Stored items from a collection

====================

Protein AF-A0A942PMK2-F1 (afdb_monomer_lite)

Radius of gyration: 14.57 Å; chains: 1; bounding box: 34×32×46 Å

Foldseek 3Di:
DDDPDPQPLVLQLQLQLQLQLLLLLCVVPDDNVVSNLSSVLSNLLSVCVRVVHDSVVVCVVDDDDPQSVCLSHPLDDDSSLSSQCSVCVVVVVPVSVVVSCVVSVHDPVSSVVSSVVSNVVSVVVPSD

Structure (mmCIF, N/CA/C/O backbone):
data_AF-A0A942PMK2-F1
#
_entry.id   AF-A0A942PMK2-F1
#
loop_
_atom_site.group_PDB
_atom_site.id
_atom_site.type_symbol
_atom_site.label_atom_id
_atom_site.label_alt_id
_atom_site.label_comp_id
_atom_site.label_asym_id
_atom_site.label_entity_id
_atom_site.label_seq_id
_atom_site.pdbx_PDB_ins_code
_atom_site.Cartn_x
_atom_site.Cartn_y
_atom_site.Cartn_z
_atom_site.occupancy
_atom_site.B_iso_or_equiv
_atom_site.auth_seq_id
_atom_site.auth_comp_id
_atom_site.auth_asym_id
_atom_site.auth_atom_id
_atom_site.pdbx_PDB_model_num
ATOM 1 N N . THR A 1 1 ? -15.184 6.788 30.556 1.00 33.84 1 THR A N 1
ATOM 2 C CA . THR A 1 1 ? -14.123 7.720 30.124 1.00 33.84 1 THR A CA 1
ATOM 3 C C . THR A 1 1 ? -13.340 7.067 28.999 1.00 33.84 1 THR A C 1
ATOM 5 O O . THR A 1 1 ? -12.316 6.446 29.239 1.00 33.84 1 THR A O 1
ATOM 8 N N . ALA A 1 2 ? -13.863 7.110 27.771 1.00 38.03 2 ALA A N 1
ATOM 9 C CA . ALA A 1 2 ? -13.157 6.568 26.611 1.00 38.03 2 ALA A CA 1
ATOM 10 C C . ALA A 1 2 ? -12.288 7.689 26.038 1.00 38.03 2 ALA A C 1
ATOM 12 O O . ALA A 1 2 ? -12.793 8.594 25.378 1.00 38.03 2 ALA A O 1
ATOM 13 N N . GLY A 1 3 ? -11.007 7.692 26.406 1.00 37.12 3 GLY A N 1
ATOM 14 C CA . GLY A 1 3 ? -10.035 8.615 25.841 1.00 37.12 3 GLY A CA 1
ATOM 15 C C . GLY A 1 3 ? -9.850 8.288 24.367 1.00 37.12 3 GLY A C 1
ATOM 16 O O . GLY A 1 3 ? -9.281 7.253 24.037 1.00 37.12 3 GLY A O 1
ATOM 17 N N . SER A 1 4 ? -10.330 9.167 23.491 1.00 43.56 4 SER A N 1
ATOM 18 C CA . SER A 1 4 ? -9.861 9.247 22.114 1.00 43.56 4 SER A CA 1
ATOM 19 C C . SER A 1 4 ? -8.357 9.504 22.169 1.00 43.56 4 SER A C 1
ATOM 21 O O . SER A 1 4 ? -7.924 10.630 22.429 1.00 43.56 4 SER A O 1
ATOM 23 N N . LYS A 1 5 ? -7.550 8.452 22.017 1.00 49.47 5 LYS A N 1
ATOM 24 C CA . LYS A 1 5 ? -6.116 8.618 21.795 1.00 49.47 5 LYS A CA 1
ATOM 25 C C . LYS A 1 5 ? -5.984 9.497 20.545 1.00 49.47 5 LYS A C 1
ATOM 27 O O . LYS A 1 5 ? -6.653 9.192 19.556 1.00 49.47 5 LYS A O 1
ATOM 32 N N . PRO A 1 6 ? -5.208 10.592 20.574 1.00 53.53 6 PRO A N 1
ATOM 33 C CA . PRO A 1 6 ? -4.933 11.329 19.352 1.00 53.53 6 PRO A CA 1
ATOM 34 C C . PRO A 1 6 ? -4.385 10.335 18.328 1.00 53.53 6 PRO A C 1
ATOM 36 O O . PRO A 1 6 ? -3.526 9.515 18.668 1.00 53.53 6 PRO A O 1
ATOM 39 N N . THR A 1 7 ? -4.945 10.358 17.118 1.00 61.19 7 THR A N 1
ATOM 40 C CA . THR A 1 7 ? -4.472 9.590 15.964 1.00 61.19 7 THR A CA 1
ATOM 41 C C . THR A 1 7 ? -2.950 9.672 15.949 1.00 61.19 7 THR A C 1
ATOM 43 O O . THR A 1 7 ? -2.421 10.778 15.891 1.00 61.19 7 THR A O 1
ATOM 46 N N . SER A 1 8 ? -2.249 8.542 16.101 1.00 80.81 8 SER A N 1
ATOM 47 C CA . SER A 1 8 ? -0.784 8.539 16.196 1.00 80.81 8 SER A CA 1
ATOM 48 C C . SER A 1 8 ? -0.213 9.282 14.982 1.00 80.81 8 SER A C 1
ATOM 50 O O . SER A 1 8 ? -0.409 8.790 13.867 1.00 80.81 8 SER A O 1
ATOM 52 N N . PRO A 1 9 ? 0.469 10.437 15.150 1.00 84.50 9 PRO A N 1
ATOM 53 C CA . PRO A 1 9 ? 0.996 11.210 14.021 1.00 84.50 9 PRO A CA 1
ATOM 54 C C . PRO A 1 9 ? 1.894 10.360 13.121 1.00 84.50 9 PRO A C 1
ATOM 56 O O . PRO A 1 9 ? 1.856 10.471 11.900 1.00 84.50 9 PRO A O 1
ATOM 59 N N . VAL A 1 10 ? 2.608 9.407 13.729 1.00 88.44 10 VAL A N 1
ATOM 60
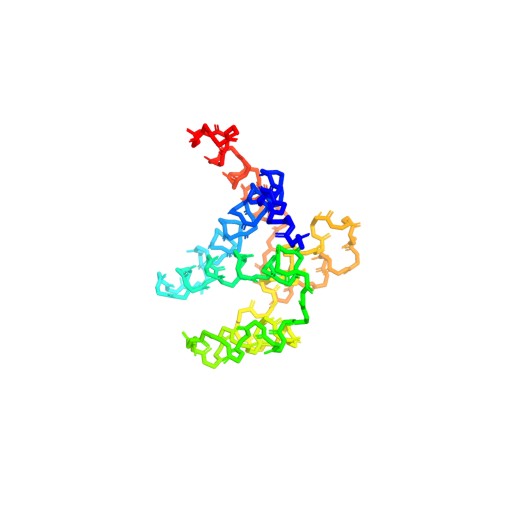 C CA . VAL A 1 10 ? 3.413 8.400 13.033 1.00 88.44 10 VAL A CA 1
ATOM 61 C C . VAL A 1 10 ? 2.553 7.504 12.141 1.00 88.44 10 VAL A C 1
ATOM 63 O O . VAL A 1 10 ? 2.883 7.339 10.975 1.00 88.44 10 VAL A O 1
ATOM 66 N N . LEU A 1 11 ? 1.434 6.960 12.639 1.00 90.25 11 LEU A N 1
ATOM 67 C CA . LEU A 1 11 ? 0.555 6.106 11.826 1.00 90.25 11 LEU A CA 1
ATOM 68 C C . LEU A 1 11 ? -0.132 6.893 10.707 1.00 90.25 11 LEU A C 1
ATOM 70 O O . LEU A 1 11 ? -0.263 6.375 9.602 1.00 90.25 11 LEU A O 1
ATOM 74 N N . SER A 1 12 ? -0.531 8.141 10.966 1.00 91.50 12 SER A N 1
ATOM 75 C CA . SER A 1 12 ? -1.069 9.032 9.931 1.00 91.50 12 SER A CA 1
ATOM 76 C C . SER A 1 12 ? -0.037 9.282 8.833 1.00 91.50 12 SER A C 1
ATOM 78 O O . SER A 1 12 ? -0.348 9.161 7.649 1.00 91.50 12 SER A O 1
ATOM 80 N N . ARG A 1 13 ? 1.212 9.563 9.220 1.00 93.38 13 ARG A N 1
ATOM 81 C CA . ARG A 1 13 ? 2.327 9.737 8.289 1.00 93.38 13 ARG A CA 1
ATOM 82 C C . ARG A 1 13 ? 2.575 8.470 7.475 1.00 93.38 13 ARG A C 1
ATOM 84 O O . ARG A 1 13 ? 2.664 8.558 6.257 1.00 93.38 13 ARG A O 1
ATOM 91 N N . THR A 1 14 ? 2.623 7.304 8.119 1.00 94.69 14 THR A N 1
ATOM 92 C CA . THR A 1 14 ? 2.767 6.007 7.441 1.00 94.69 14 THR A CA 1
ATOM 93 C C . THR A 1 14 ? 1.634 5.763 6.447 1.00 94.69 14 THR A C 1
ATOM 95 O O . THR A 1 14 ? 1.907 5.396 5.310 1.00 94.69 14 THR A O 1
ATOM 98 N N . ALA A 1 15 ? 0.379 6.022 6.828 1.00 96.31 15 ALA A N 1
ATOM 99 C CA . ALA A 1 15 ? -0.775 5.844 5.948 1.00 96.31 15 ALA A CA 1
ATOM 100 C C . ALA A 1 15 ? -0.665 6.705 4.681 1.00 96.31 15 ALA A C 1
ATOM 102 O O . ALA A 1 15 ? -0.867 6.217 3.570 1.00 96.31 15 ALA A O 1
ATOM 103 N N . ILE A 1 16 ? -0.300 7.979 4.842 1.00 96.69 16 ILE A N 1
ATOM 104 C CA . ILE A 1 16 ? -0.152 8.924 3.731 1.00 96.69 16 ILE A CA 1
ATOM 105 C C . ILE A 1 16 ? 1.040 8.541 2.841 1.00 96.69 16 ILE A C 1
ATOM 107 O O . ILE A 1 16 ? 0.906 8.544 1.617 1.00 96.69 16 ILE A O 1
ATOM 111 N N . THR A 1 17 ? 2.176 8.149 3.431 1.00 97.81 17 THR A N 1
ATOM 112 C CA . THR A 1 17 ? 3.335 7.643 2.677 1.00 97.81 17 THR A CA 1
ATOM 113 C C . THR A 1 17 ? 2.958 6.407 1.868 1.00 97.81 17 THR A C 1
ATOM 115 O O . THR A 1 17 ? 3.259 6.350 0.678 1.00 97.81 17 THR A O 1
ATOM 118 N N . ARG A 1 18 ? 2.251 5.443 2.471 1.00 98.44 18 ARG A N 1
ATOM 119 C CA . ARG A 1 18 ? 1.816 4.219 1.791 1.00 98.44 18 ARG A CA 1
ATOM 120 C C . ARG A 1 18 ? 0.845 4.512 0.651 1.00 98.44 18 ARG A C 1
ATOM 122 O O . ARG A 1 18 ? 0.996 3.942 -0.426 1.00 98.44 18 ARG A O 1
ATOM 129 N N . GLY A 1 19 ? -0.106 5.425 0.861 1.00 98.38 19 GLY A N 1
ATOM 130 C CA . GLY A 1 19 ? -0.995 5.932 -0.188 1.00 98.38 19 GLY A CA 1
ATOM 131 C C . GLY A 1 19 ? -0.214 6.476 -1.375 1.00 98.38 19 GLY A C 1
ATOM 132 O O . GLY A 1 19 ? -0.357 5.989 -2.497 1.00 98.38 19 GLY A O 1
ATOM 133 N N . ARG A 1 20 ? 0.685 7.430 -1.115 1.00 98.56 20 ARG A N 1
ATOM 134 C CA . ARG A 1 20 ? 1.509 8.035 -2.165 1.00 98.56 20 ARG A CA 1
ATOM 135 C C . ARG A 1 20 ? 2.401 7.012 -2.862 1.00 98.56 20 ARG A C 1
ATOM 137 O O . ARG A 1 20 ? 2.598 7.093 -4.069 1.00 98.56 20 ARG A O 1
ATOM 144 N N . PHE A 1 21 ? 2.932 6.047 -2.124 1.00 98.75 21 PHE A N 1
ATOM 145 C CA . PHE A 1 21 ? 3.762 5.003 -2.701 1.00 98.75 21 PHE A CA 1
ATOM 146 C C . PHE A 1 21 ? 2.962 4.095 -3.646 1.00 98.75 21 PHE A C 1
ATOM 148 O O . PHE A 1 21 ? 3.383 3.898 -4.784 1.00 98.75 21 PHE A O 1
ATOM 155 N N . CYS A 1 22 ? 1.782 3.621 -3.229 1.00 98.69 22 CYS A N 1
ATOM 156 C CA . CYS A 1 22 ? 0.893 2.805 -4.066 1.00 98.69 22 CYS A CA 1
ATOM 157 C C . CYS A 1 22 ? 0.502 3.523 -5.366 1.00 98.69 22 CYS A C 1
ATOM 159 O O . CYS A 1 22 ? 0.539 2.925 -6.438 1.00 98.69 22 CYS A O 1
ATOM 161 N N . GLU A 1 23 ? 0.164 4.810 -5.275 1.00 98.62 23 GLU A N 1
ATOM 162 C CA . GLU A 1 23 ? -0.144 5.661 -6.430 1.00 98.62 23 GLU A CA 1
ATOM 163 C C . GLU A 1 23 ? 1.043 5.743 -7.407 1.00 98.62 23 GLU A C 1
ATOM 165 O O . GLU A 1 23 ? 0.887 5.525 -8.609 1.00 98.62 23 GLU A O 1
ATOM 170 N N . LEU A 1 24 ? 2.250 6.010 -6.893 1.00 98.62 24 LEU A N 1
ATOM 171 C CA . LEU A 1 24 ? 3.456 6.167 -7.710 1.00 98.62 24 LEU A CA 1
ATOM 172 C C . LEU A 1 24 ? 3.902 4.864 -8.382 1.00 98.62 24 LEU A C 1
ATOM 174 O O . LEU A 1 24 ? 4.389 4.915 -9.511 1.00 98.62 24 LEU A O 1
ATOM 178 N N . LEU A 1 25 ? 3.706 3.711 -7.735 1.00 98.31 25 LEU A N 1
ATOM 179 C CA . LEU A 1 25 ? 4.010 2.399 -8.319 1.00 98.31 25 LEU A CA 1
ATOM 180 C C . LEU A 1 25 ? 3.196 2.118 -9.590 1.00 98.31 25 LEU A C 1
ATOM 182 O O . LEU A 1 25 ? 3.654 1.383 -10.458 1.00 98.31 25 LEU A O 1
ATOM 186 N N . ALA A 1 26 ? 2.003 2.699 -9.717 1.00 97.44 26 ALA A N 1
ATOM 187 C CA . ALA A 1 26 ? 1.122 2.493 -10.864 1.00 97.44 26 ALA A CA 1
ATOM 188 C C . ALA A 1 26 ? 1.246 3.563 -11.956 1.00 97.44 26 ALA A C 1
ATOM 190 O O . ALA A 1 26 ? 0.559 3.473 -12.978 1.00 97.44 26 ALA A O 1
ATOM 191 N N . LYS A 1 27 ? 2.114 4.562 -11.763 1.00 96.00 27 LYS A N 1
ATOM 192 C CA . LYS A 1 27 ? 2.195 5.766 -12.600 1.00 96.00 27 LYS A CA 1
ATOM 193 C C . LYS A 1 27 ? 2.383 5.480 -14.092 1.00 96.00 27 LYS A C 1
ATOM 195 O O . LYS A 1 27 ? 1.846 6.207 -14.924 1.00 96.00 27 LYS A O 1
ATOM 200 N N . GLU A 1 28 ? 3.145 4.442 -14.428 1.00 92.12 28 GLU A N 1
ATOM 201 C CA . GLU A 1 28 ? 3.458 4.074 -15.816 1.00 92.12 28 GLU A CA 1
ATOM 202 C C . GLU A 1 28 ? 2.557 2.958 -16.364 1.00 92.12 28 GLU A C 1
ATOM 204 O O . GLU A 1 28 ? 2.557 2.699 -17.567 1.00 92.12 28 GLU A O 1
ATOM 209 N N . ASN A 1 29 ? 1.774 2.303 -15.501 1.00 90.75 29 ASN A N 1
ATOM 210 C CA . ASN A 1 29 ? 1.078 1.058 -15.829 1.00 90.75 29 ASN A CA 1
ATOM 211 C C . ASN A 1 29 ? -0.448 1.187 -15.825 1.00 90.75 29 ASN A C 1
ATOM 213 O O . ASN A 1 29 ? -1.111 0.397 -16.494 1.00 90.75 29 ASN A O 1
ATOM 217 N N . LEU A 1 30 ? -1.010 2.155 -15.095 1.00 96.56 30 LEU A N 1
ATOM 218 C CA . LEU A 1 30 ? -2.456 2.333 -14.941 1.00 96.56 30 LEU A CA 1
ATOM 219 C C . LEU A 1 30 ? -2.896 3.765 -15.281 1.00 96.56 30 LEU A C 1
ATOM 221 O O . LEU A 1 30 ? -2.107 4.701 -15.148 1.00 96.56 30 LEU A O 1
ATOM 225 N N . PRO A 1 31 ? -4.155 3.972 -15.703 1.00 97.75 31 PRO A N 1
ATOM 226 C CA . PRO A 1 31 ? -4.706 5.310 -15.905 1.00 97.75 31 PRO A CA 1
ATOM 227 C C . PRO A 1 31 ? -4.865 6.071 -14.578 1.00 97.75 31 PRO A C 1
ATOM 229 O O . PRO A 1 31 ? -4.961 5.473 -13.508 1.00 97.75 31 PRO A O 1
ATOM 232 N N . GLN A 1 32 ? -4.942 7.405 -14.649 1.00 97.06 32 GLN A N 1
ATOM 233 C CA . GLN A 1 32 ? -4.963 8.286 -13.470 1.00 97.06 32 GLN A CA 1
ATOM 234 C C . GLN A 1 32 ? -6.040 7.915 -12.437 1.00 97.06 32 GLN A C 1
ATOM 236 O O . GLN A 1 32 ? -5.770 7.927 -11.245 1.00 97.06 32 GLN A O 1
ATOM 241 N N . ASN A 1 33 ? -7.239 7.521 -12.875 1.00 97.38 33 ASN A N 1
ATOM 242 C CA . ASN A 1 33 ? -8.322 7.132 -11.965 1.00 97.38 33 ASN A CA 1
ATOM 243 C C . ASN A 1 33 ? -7.958 5.917 -11.094 1.00 97.38 33 ASN A C 1
ATOM 245 O O . ASN A 1 33 ? -8.392 5.820 -9.950 1.00 97.38 33 ASN A O 1
ATOM 249 N N . ASP A 1 34 ? -7.184 4.976 -11.634 1.00 98.31 34 ASP A N 1
ATOM 250 C CA . ASP A 1 34 ? -6.722 3.807 -10.891 1.00 98.31 34 ASP A CA 1
ATOM 251 C C . ASP A 1 34 ? -5.561 4.169 -9.952 1.00 98.31 34 ASP A C 1
ATOM 253 O O . ASP A 1 34 ? -5.477 3.621 -8.854 1.00 98.31 34 ASP A O 1
ATOM 257 N N . GLN A 1 35 ? -4.716 5.132 -10.334 1.00 98.25 35 GLN A N 1
ATOM 258 C CA . GLN A 1 35 ? -3.670 5.684 -9.464 1.00 98.25 35 GLN A CA 1
ATOM 259 C C . GLN A 1 35 ? -4.283 6.395 -8.245 1.00 98.25 35 GLN A C 1
ATOM 261 O O . GLN A 1 35 ? -3.883 6.134 -7.110 1.00 98.25 35 GLN A O 1
ATOM 266 N N . ASP A 1 36 ? -5.320 7.210 -8.458 1.00 97.88 36 ASP A N 1
ATOM 267 C CA . ASP A 1 36 ? -6.046 7.896 -7.381 1.00 97.88 36 ASP A CA 1
ATOM 268 C C . ASP A 1 36 ? -6.702 6.884 -6.420 1.00 97.88 36 ASP A C 1
ATOM 270 O O . ASP A 1 36 ? -6.654 7.036 -5.197 1.00 97.88 36 ASP A O 1
ATOM 274 N N . ASN A 1 37 ? -7.268 5.795 -6.953 1.00 98.31 37 ASN A N 1
ATOM 275 C CA . ASN A 1 37 ? -7.806 4.710 -6.128 1.00 98.31 37 ASN A CA 1
ATOM 276 C C . ASN A 1 37 ? -6.709 3.980 -5.341 1.00 98.31 37 ASN A C 1
ATOM 278 O O . ASN A 1 37 ? -6.938 3.597 -4.195 1.00 98.31 37 ASN A O 1
ATOM 282 N N . LEU A 1 38 ? -5.515 3.808 -5.912 1.00 98.62 38 LEU A N 1
ATOM 283 C CA . LEU A 1 38 ? -4.370 3.225 -5.213 1.00 98.62 38 LEU A CA 1
ATOM 284 C C . LEU A 1 38 ? -3.875 4.095 -4.059 1.00 98.62 38 LEU A C 1
ATOM 286 O O . LEU A 1 38 ? -3.499 3.553 -3.017 1.00 98.62 38 LEU A O 1
ATOM 290 N N . PHE A 1 39 ? -3.954 5.422 -4.190 1.00 98.50 39 PHE A N 1
ATOM 291 C CA . PHE A 1 39 ? -3.730 6.319 -3.059 1.00 98.50 39 PHE A CA 1
ATOM 292 C C . PHE A 1 39 ? -4.703 6.010 -1.912 1.00 98.50 39 PHE A C 1
ATOM 294 O O . PHE A 1 39 ? -4.278 5.814 -0.771 1.00 98.50 39 PHE A O 1
ATOM 301 N N . ILE A 1 40 ? -6.001 5.892 -2.217 1.00 98.00 40 ILE A N 1
ATOM 302 C CA . ILE A 1 40 ? -7.041 5.560 -1.229 1.00 98.00 40 ILE A CA 1
ATOM 303 C C . ILE A 1 40 ? -6.772 4.193 -0.593 1.00 98.00 40 ILE A C 1
ATOM 305 O O . ILE A 1 40 ? -6.820 4.078 0.630 1.00 98.00 40 ILE A O 1
ATOM 309 N N . VAL A 1 41 ? -6.445 3.173 -1.393 1.00 98.62 41 VAL A N 1
ATOM 310 C CA . VAL A 1 41 ? -6.100 1.824 -0.910 1.00 98.62 41 VAL A CA 1
ATOM 311 C C . VAL A 1 41 ? -4.930 1.882 0.076 1.00 98.62 41 VAL A C 1
ATOM 313 O O . VAL A 1 41 ? -5.026 1.334 1.176 1.00 98.62 41 VAL A O 1
ATOM 316 N N . GLY A 1 42 ? -3.846 2.582 -0.266 1.00 98.38 42 GLY A N 1
ATOM 317 C CA . GLY A 1 42 ? -2.686 2.697 0.615 1.00 98.38 42 GLY A CA 1
ATOM 318 C C . GLY A 1 42 ? -3.018 3.407 1.931 1.00 98.38 42 GLY A C 1
ATOM 319 O O . GLY A 1 42 ? -2.695 2.879 2.994 1.00 98.38 42 GLY A O 1
ATOM 320 N N . VAL A 1 43 ? -3.749 4.526 1.898 1.00 97.56 43 VAL A N 1
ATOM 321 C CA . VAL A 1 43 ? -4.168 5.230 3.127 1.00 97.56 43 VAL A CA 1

====================

EXERCISE BRIEF
From the records above, transcribe exactly the run of lines that opens with the line holding "ATOM 278 O O" and closes with the line holding "ATOM 294 O O", both included.

EXPECTED OUTPUT
ATOM 278 O O . ASN A 1 37 ? -6.938 3.597 -4.195 1.00 98.31 37 ASN A O 1
ATOM 282 N N . LEU A 1 38 ? -5.515 3.808 -5.912 1.00 98.62 38 LEU A N 1
ATOM 283 C CA . LEU A 1 38 ? -4.370 3.225 -5.213 1.00 98.62 38 LEU A CA 1
ATOM 284 C C . LEU A 1 38 ? -3.875 4.095 -4.059 1.00 98.62 38 LEU A C 1
ATOM 286 O O . LEU A 1 38 ? -3.499 3.553 -3.017 1.00 98.62 38 LEU A O 1
ATOM 290 N N . PHE A 1 39 ? -3.954 5.422 -4.190 1.00 98.50 39 PHE A N 1
ATOM 291 C CA . PHE A 1 39 ? -3.730 6.319 -3.059 1.00 98.50 39 PHE A CA 1
ATOM 292 C C . PHE A 1 39 ? -4.703 6.010 -1.912 1.00 98.50 39 PHE A C 1
ATOM 294 O O . PHE A 1 39 ? -4.278 5.814 -0.771 1.00 98.50 39 PHE A O 1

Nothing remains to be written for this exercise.